APA recognizes leaders in HIV/AIDS

Drs. Marguerita Lightfoot and Scyatta Wallace are honored for their leadership and outstanding research

Dr. Marguerita Lightfoot, former COPA member, receives prestigious APA award

Marguerita Lightfoot, PhDMarguerita Lightfoot, PhD received the APA Award for Distinguished Contributions to Psychology in the Public Interest (Early Career) for her extraordinary contributions to advance HIV prevention among urban at-risk adolescent populations. 

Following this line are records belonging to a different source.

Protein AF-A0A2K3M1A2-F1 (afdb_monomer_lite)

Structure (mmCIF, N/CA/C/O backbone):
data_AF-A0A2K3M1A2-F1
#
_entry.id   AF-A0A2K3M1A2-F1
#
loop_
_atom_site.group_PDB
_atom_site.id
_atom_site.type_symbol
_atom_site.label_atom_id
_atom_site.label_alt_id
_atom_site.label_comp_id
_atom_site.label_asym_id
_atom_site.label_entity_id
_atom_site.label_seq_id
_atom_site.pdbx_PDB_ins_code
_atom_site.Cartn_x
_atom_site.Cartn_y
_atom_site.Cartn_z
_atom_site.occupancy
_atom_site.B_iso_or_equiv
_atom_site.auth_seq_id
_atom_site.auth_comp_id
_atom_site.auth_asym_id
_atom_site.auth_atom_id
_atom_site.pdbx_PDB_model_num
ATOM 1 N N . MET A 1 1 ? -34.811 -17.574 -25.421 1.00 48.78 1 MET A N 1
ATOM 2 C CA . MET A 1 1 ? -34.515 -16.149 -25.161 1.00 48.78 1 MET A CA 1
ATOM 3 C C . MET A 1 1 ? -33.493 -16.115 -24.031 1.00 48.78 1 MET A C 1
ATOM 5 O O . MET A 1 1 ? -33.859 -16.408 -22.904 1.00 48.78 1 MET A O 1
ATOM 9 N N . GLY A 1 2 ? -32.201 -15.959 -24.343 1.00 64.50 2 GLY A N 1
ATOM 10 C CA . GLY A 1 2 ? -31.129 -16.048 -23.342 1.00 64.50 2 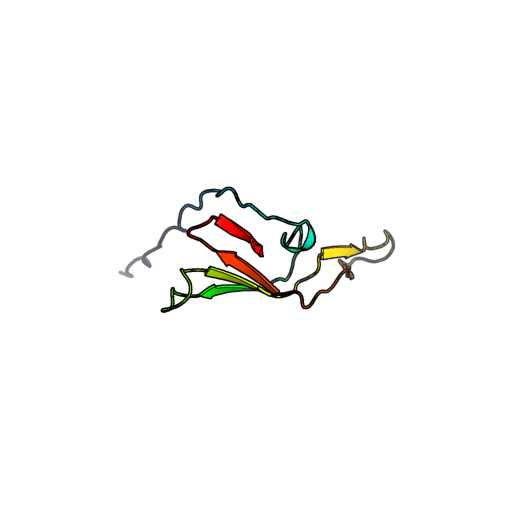GLY A CA 1
ATOM 11 C C . GLY A 1 2 ? -31.095 -14.797 -22.467 1.00 64.50 2 GLY A C 1
ATOM 12 O O . GLY A 1 2 ? -31.060 -13.686 -22.995 1.00 64.50 2 GLY A O 1
ATOM 13 N N . SER A 1 3 ? -31.136 -14.964 -21.146 1.00 70.38 3 SER A N 1
ATOM 14 C CA . SER A 1 3 ? -30.962 -13.867 -20.193 1.00 70.38 3 SER A CA 1
ATOM 15 C C . SER A 1 3 ? -29.593 -13.221 -20.411 1.00 70.38 3 SER A C 1
ATOM 17 O O . SER A 1 3 ? -28.575 -13.914 -20.359 1.00 70.38 3 SER A O 1
ATOM 19 N N . LYS A 1 4 ? -29.553 -11.907 -20.664 1.00 71.31 4 LYS A N 1
ATOM 20 C CA . LYS A 1 4 ? -28.287 -11.164 -20.722 1.00 71.31 4 LYS A CA 1
ATOM 21 C C . LYS A 1 4 ? -27.521 -11.379 -19.407 1.00 71.31 4 LYS A C 1
ATOM 23 O O . LYS A 1 4 ? -28.144 -11.261 -18.350 1.00 71.31 4 LYS A O 1
ATOM 28 N N . PRO A 1 5 ? -26.213 -11.691 -19.455 1.00 76.06 5 PRO A N 1
ATOM 29 C CA . PRO A 1 5 ? -25.414 -11.812 -18.246 1.00 76.06 5 PRO A CA 1
ATOM 30 C C . PRO A 1 5 ? -25.474 -10.490 -17.484 1.00 76.06 5 PRO A C 1
ATOM 32 O O . PRO A 1 5 ? -25.368 -9.414 -18.076 1.00 76.06 5 PRO A O 1
ATOM 35 N N . TRP A 1 6 ? -25.695 -10.580 -16.176 1.00 77.25 6 TRP A N 1
ATOM 36 C CA . TRP A 1 6 ? -25.675 -9.425 -15.290 1.00 77.25 6 TRP A CA 1
ATOM 37 C C . TRP A 1 6 ? -24.257 -8.851 -15.290 1.00 77.25 6 TRP A C 1
ATOM 39 O O . TRP A 1 6 ? -23.335 -9.443 -14.731 1.00 77.25 6 TRP A O 1
ATOM 49 N N . LEU A 1 7 ? -24.069 -7.726 -15.976 1.00 81.38 7 LEU A N 1
ATOM 50 C CA . LEU A 1 7 ? -22.807 -7.002 -15.963 1.00 81.38 7 LEU A CA 1
ATOM 51 C C . LEU A 1 7 ? -22.755 -6.196 -14.666 1.00 81.38 7 LEU A C 1
ATOM 53 O O . LEU A 1 7 ? -23.467 -5.204 -14.523 1.00 81.38 7 LEU A O 1
ATOM 57 N N . TYR A 1 8 ? -21.925 -6.629 -13.719 1.00 80.50 8 TYR A N 1
ATOM 58 C CA . TYR A 1 8 ? -21.560 -5.789 -12.585 1.00 80.50 8 TYR A CA 1
ATOM 59 C C . TYR A 1 8 ? -20.554 -4.740 -13.071 1.00 80.50 8 TYR A C 1
ATOM 61 O O . TYR A 1 8 ? -19.489 -5.121 -13.565 1.00 80.50 8 TYR A O 1
ATOM 69 N N . PRO A 1 9 ? -20.867 -3.435 -12.979 1.00 85.06 9 PRO A N 1
ATOM 70 C CA . PRO A 1 9 ? -19.895 -2.408 -13.315 1.00 85.06 9 PRO A CA 1
ATOM 71 C C . PRO A 1 9 ? -18.700 -2.506 -12.365 1.00 85.06 9 PRO A C 1
ATOM 73 O O . PRO A 1 9 ? -18.847 -2.864 -11.193 1.00 85.06 9 PRO A O 1
ATOM 76 N N . ALA A 1 10 ? -17.515 -2.174 -12.874 1.00 87.06 10 ALA A N 1
ATOM 77 C CA . ALA A 1 10 ? -16.339 -2.057 -12.030 1.00 87.06 10 ALA A CA 1
ATOM 78 C C . ALA A 1 10 ? -16.608 -1.019 -10.922 1.00 87.06 10 ALA A C 1
ATOM 80 O O . ALA A 1 10 ? -17.197 0.029 -11.208 1.00 87.06 10 ALA A O 1
ATOM 81 N N . PRO A 1 11 ? -16.191 -1.280 -9.672 1.00 88.75 11 PRO A N 1
ATOM 82 C CA . PRO A 1 11 ? -16.284 -0.289 -8.613 1.00 88.75 11 PRO A CA 1
ATOM 83 C C . PRO A 1 11 ? -15.556 0.998 -9.005 1.00 88.75 11 PRO A C 1
ATOM 85 O O . PRO A 1 11 ? -14.471 0.959 -9.588 1.00 88.75 11 PRO A O 1
ATOM 88 N N . THR A 1 12 ? -16.127 2.144 -8.645 1.00 92.56 12 THR A N 1
ATOM 89 C CA . THR A 1 12 ? -15.425 3.421 -8.769 1.00 92.56 12 THR A CA 1
ATOM 90 C C . THR A 1 12 ? -14.361 3.504 -7.683 1.00 92.56 12 THR A C 1
ATOM 92 O O . THR A 1 12 ? -14.678 3.544 -6.494 1.00 92.56 12 THR A O 1
ATOM 95 N N . TYR A 1 13 ? -13.095 3.557 -8.087 1.00 90.00 13 TYR A N 1
ATOM 96 C CA . TYR A 1 13 ? -11.989 3.810 -7.172 1.00 90.00 13 TYR A CA 1
ATOM 97 C C . TYR A 1 13 ? -11.812 5.311 -6.959 1.00 90.00 13 TYR A C 1
ATOM 99 O O . TYR A 1 13 ? -12.002 6.112 -7.874 1.00 90.00 13 TYR A O 1
ATOM 107 N N . ARG A 1 14 ? -11.427 5.689 -5.741 1.00 91.88 14 ARG A N 1
ATOM 108 C CA . ARG A 1 14 ? -11.033 7.057 -5.398 1.00 91.88 14 ARG A CA 1
ATOM 109 C C . ARG A 1 14 ? -9.610 7.046 -4.848 1.00 91.88 14 ARG A C 1
ATOM 111 O O . ARG A 1 14 ? -9.277 6.111 -4.117 1.00 91.88 14 ARG A O 1
ATOM 118 N N . PRO A 1 15 ? -8.791 8.056 -5.169 1.00 90.12 15 PRO A N 1
ATOM 119 C CA . PRO A 1 15 ? -7.485 8.188 -4.552 1.00 90.12 15 PRO A CA 1
ATOM 120 C C . PRO A 1 15 ? -7.647 8.431 -3.050 1.00 90.12 15 PRO A C 1
ATOM 122 O O . PRO A 1 15 ? -8.590 9.092 -2.605 1.00 90.12 15 PRO A O 1
ATOM 125 N N . ILE A 1 16 ? -6.719 7.882 -2.278 1.00 89.88 16 ILE A N 1
ATOM 126 C CA . ILE A 1 16 ? -6.557 8.169 -0.856 1.00 89.88 16 ILE A CA 1
ATOM 127 C C . ILE A 1 16 ? -5.143 8.697 -0.656 1.00 89.88 16 ILE A C 1
ATOM 129 O O . ILE A 1 16 ? -4.206 8.208 -1.282 1.00 89.88 16 ILE A O 1
ATOM 133 N N . GLU A 1 17 ? -4.997 9.702 0.197 1.00 91.75 17 GLU A N 1
ATOM 134 C CA . GLU A 1 17 ? -3.674 10.115 0.654 1.00 91.75 17 GLU A CA 1
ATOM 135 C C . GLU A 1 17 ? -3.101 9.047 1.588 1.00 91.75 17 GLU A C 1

Dr. Lightfoot was recognized for her leadership, innovation and commitment to applying psychological principles to develop behavioral health interventions for vulnerable populations, particularly homeless adolescents and racial/ethnic groups. Her professional career has been dedicated to addressing the HIV/AIDS epidemic both in the United States and Africa. Lightfoot pioneered the use of computer-based interventions based on rigorous psychological principles, including the innovation of using text messaging and web-based social networking forums to deliver prevention messages to youth. She is dedicated to mentoring students and new researchers as well as working hand in hand with the communities she serves in order to effect change.

Lightfoot received $1,000 honorarium and presented an invited address at the 2012 APA convention in Orlando, Fla. She also received an invitation to submit a paper to the American Psychologist® on the topic of the address.

Lightfoot received her doctorate in counseling psychology at the University of California, Los Angeles. She is currently an associate professor of medicine and co-director of the Center for AIDS Prevention Studies (CAPS) at the University of California, San Francisco. Her research interests are in the areas of adolescents, health and prevention. She is particularly interested in developing cost-effective interventions that are translatable in community settings and utilizes new technologies to engage disenfranchised individuals in health promotion activities. Her work in HIV-prevention has included developing interventions for runaway/homeless youth, juvenile justice involved adolescents and youth living with HIV, among others. Lighfoot was a member of the APA Ad Hoc Committee on Psychology and AIDS from 2009 to 2011.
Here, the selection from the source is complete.